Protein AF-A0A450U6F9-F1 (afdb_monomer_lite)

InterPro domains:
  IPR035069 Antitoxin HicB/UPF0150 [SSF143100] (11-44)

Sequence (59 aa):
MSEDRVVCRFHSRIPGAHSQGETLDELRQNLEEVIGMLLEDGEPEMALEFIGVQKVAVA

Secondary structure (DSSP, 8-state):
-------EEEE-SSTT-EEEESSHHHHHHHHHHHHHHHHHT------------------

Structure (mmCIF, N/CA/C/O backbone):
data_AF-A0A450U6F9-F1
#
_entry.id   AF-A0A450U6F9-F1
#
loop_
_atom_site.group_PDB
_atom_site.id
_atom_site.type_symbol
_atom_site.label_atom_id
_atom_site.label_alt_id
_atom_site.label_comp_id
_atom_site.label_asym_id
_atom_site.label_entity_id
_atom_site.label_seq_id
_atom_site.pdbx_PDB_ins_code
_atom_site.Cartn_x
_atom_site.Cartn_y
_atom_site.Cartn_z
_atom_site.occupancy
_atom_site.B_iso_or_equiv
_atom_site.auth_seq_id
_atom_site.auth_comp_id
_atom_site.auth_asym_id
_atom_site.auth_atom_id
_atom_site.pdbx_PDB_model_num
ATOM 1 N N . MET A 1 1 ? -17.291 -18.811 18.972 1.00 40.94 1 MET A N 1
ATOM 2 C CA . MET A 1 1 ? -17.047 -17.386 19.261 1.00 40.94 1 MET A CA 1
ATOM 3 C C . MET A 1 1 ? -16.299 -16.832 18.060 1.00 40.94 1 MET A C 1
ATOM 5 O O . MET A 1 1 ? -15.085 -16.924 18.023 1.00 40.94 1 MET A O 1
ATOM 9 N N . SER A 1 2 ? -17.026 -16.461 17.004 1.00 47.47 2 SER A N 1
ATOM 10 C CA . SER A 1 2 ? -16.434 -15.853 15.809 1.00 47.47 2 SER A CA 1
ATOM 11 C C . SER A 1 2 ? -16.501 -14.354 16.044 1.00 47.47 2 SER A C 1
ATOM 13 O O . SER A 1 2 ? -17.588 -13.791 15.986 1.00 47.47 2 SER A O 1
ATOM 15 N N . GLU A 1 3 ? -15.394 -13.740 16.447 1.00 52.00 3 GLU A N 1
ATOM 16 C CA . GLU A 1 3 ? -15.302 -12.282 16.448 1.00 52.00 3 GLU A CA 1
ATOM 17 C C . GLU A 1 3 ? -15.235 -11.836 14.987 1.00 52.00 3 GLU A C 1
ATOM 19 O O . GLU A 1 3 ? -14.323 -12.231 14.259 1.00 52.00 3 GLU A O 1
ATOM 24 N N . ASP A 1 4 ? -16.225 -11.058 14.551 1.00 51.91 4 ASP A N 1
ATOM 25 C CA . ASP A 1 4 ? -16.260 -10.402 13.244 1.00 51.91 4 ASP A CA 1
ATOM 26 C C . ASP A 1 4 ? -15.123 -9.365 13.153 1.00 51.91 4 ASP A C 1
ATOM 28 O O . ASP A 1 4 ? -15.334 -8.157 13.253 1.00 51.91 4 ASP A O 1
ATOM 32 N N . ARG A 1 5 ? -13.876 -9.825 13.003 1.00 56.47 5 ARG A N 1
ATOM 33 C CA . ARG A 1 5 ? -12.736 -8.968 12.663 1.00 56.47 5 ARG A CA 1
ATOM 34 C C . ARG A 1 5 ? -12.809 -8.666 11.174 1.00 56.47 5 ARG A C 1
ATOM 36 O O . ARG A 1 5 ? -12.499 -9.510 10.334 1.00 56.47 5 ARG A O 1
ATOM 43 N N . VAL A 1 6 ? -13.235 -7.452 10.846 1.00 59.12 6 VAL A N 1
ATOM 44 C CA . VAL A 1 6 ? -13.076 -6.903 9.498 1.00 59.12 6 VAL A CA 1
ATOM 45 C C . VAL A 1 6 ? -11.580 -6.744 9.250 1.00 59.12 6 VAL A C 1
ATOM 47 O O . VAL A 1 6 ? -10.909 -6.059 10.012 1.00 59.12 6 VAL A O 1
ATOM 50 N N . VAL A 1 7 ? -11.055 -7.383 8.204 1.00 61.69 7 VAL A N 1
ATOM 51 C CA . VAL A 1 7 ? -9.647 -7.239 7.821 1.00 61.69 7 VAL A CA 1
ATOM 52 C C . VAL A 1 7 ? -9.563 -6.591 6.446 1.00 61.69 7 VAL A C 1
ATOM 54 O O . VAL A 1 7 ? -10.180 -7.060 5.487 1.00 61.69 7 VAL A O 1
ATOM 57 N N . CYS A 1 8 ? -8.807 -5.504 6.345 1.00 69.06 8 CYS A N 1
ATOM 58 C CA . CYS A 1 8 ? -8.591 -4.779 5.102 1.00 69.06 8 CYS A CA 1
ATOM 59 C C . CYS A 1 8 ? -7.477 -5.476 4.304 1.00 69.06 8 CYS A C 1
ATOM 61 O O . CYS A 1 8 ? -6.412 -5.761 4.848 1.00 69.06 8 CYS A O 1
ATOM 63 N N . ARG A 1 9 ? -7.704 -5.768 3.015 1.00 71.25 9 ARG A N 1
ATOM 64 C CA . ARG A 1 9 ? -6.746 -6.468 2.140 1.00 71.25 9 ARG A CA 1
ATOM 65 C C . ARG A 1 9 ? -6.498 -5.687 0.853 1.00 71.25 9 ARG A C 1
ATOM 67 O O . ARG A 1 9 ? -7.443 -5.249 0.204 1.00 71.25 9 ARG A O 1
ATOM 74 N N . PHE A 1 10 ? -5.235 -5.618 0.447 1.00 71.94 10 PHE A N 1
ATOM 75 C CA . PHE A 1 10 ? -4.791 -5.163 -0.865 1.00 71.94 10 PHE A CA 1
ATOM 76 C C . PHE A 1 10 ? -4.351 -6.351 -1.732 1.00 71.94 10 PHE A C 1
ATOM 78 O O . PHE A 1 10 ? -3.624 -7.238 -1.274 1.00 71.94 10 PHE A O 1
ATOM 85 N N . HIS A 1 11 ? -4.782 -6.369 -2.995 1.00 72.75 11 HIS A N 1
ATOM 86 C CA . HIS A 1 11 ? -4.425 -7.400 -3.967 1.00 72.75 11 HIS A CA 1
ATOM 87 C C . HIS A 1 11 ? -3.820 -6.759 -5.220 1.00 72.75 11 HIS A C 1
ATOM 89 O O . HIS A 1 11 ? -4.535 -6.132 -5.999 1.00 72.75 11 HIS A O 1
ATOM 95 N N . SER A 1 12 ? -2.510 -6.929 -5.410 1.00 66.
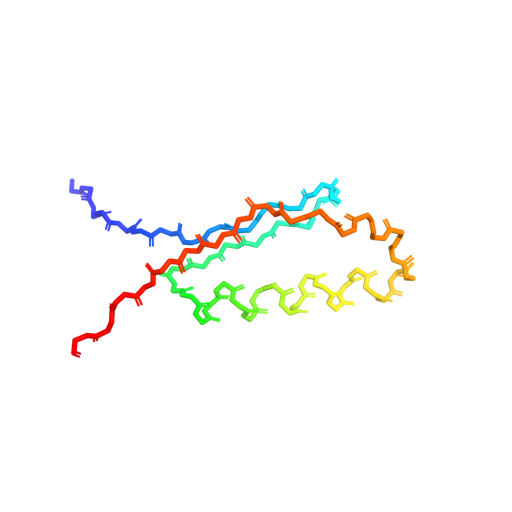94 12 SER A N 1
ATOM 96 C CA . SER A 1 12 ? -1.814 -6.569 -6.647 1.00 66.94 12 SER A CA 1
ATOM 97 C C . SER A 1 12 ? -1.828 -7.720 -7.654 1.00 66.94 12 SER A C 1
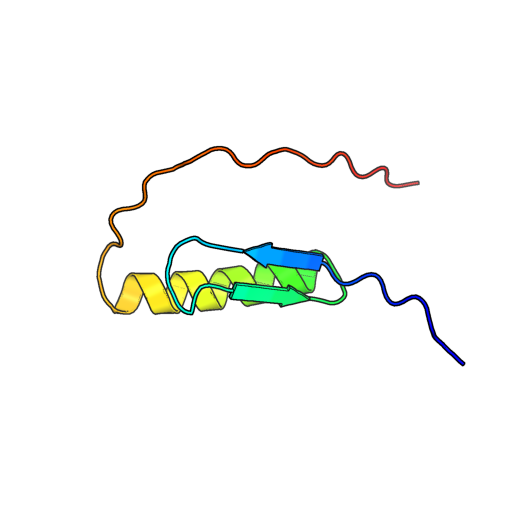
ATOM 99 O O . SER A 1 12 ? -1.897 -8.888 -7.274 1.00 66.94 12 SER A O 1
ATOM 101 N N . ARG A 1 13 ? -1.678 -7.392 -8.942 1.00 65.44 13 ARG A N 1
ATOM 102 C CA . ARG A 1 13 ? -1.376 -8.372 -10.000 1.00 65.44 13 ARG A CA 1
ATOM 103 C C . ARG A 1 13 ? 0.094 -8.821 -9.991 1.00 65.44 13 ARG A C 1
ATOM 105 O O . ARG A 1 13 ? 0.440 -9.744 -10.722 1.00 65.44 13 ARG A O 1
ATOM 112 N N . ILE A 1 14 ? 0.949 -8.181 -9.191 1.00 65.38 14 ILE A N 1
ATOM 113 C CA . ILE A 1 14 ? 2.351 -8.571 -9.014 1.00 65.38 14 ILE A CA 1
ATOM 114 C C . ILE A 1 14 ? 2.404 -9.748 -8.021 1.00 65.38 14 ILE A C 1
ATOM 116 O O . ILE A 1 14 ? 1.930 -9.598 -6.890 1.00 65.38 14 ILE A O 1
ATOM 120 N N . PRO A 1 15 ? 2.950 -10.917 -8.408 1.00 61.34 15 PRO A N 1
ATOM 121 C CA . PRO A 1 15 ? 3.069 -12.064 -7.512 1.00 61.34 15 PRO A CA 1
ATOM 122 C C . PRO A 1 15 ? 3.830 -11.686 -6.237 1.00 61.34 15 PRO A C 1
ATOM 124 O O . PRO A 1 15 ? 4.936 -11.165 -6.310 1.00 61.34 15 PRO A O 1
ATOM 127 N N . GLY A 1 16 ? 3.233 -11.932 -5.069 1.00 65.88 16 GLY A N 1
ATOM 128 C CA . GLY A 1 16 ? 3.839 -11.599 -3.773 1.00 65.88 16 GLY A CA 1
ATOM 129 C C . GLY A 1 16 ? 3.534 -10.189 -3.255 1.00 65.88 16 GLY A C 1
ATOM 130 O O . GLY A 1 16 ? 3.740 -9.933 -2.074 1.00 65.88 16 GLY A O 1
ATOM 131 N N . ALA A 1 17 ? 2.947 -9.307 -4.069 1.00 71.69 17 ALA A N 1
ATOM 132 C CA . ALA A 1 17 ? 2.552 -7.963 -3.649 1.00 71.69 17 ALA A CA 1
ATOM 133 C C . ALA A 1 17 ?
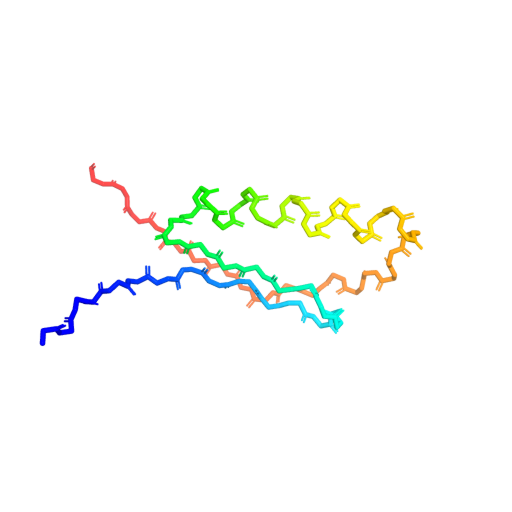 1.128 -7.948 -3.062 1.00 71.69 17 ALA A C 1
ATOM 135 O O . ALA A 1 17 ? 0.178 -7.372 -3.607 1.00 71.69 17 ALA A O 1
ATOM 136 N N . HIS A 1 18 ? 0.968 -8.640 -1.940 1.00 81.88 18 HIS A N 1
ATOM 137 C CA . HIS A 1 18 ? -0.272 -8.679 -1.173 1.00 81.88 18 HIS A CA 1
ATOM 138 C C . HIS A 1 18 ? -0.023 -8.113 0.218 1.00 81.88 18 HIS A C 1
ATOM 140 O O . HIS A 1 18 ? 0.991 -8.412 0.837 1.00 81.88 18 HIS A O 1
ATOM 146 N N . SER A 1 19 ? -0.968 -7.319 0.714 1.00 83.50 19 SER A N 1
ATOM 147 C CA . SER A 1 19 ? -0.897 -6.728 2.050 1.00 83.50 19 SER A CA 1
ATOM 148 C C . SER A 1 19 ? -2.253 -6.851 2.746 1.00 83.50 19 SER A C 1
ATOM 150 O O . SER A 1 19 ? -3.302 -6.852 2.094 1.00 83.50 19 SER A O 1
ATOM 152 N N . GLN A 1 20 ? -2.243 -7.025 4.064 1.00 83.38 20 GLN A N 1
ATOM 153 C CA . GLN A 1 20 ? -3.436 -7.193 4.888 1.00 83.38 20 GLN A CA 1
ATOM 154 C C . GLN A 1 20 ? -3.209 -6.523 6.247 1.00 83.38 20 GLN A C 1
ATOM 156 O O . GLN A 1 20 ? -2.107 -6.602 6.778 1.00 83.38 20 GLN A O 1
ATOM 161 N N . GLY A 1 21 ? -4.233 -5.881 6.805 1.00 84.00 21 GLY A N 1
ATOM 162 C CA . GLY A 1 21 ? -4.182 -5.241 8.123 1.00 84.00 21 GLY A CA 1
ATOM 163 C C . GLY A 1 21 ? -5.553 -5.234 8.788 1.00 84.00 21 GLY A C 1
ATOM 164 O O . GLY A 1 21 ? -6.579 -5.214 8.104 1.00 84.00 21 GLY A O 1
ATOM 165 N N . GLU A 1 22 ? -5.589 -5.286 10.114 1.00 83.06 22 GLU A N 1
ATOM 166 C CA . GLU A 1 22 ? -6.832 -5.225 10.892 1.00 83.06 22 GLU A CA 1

◆ **Problem to solve**
The lines to copy exactly start with the line above that has "ATOM 131 N N" and go on through the line that has "ATOM 146 N N"; please include both, add nothing else, and omit the pictures.

◆ **Answer section**
ATOM 131 N N . ALA A 1 17 ? 2.947 -9.307 -4.069 1.00 71.69 17 ALA A N 1
ATOM 132 C CA . ALA A 1 17 ? 2.552 -7.963 -3.649 1.00 71.69 17 ALA A CA 1
ATOM 133 C C . ALA A 1 17 ?
 1.128 -7.948 -3.062 1.00 71.69 17 ALA A C 1
ATOM 135 O O . ALA A 1 17 ? 0.178 -7.372 -3.607 1.00 71.69 17 ALA A O 1
ATOM 136 N N . HIS A 1 18 ? 0.968 -8.640 -1.940 1.00 81.88 18 HIS A N 1
ATOM 137 C CA . HIS A 1 18 ? -0.272 -8.679 -1.173 1.00 81.88 18 HIS A CA 1
ATOM 138 C C . HIS A 1 18 ? -0.023 -8.113 0.218 1.00 81.88 18 HIS A C 1
ATOM 140 O O . HIS A 1 18 ? 0.991 -8.412 0.837 1.00 81.88 18 HIS A O 1
ATOM 146 N N . SER A 1 19 ? -0.968 -7.319 0.714 1.00 83.50 19 SER A N 1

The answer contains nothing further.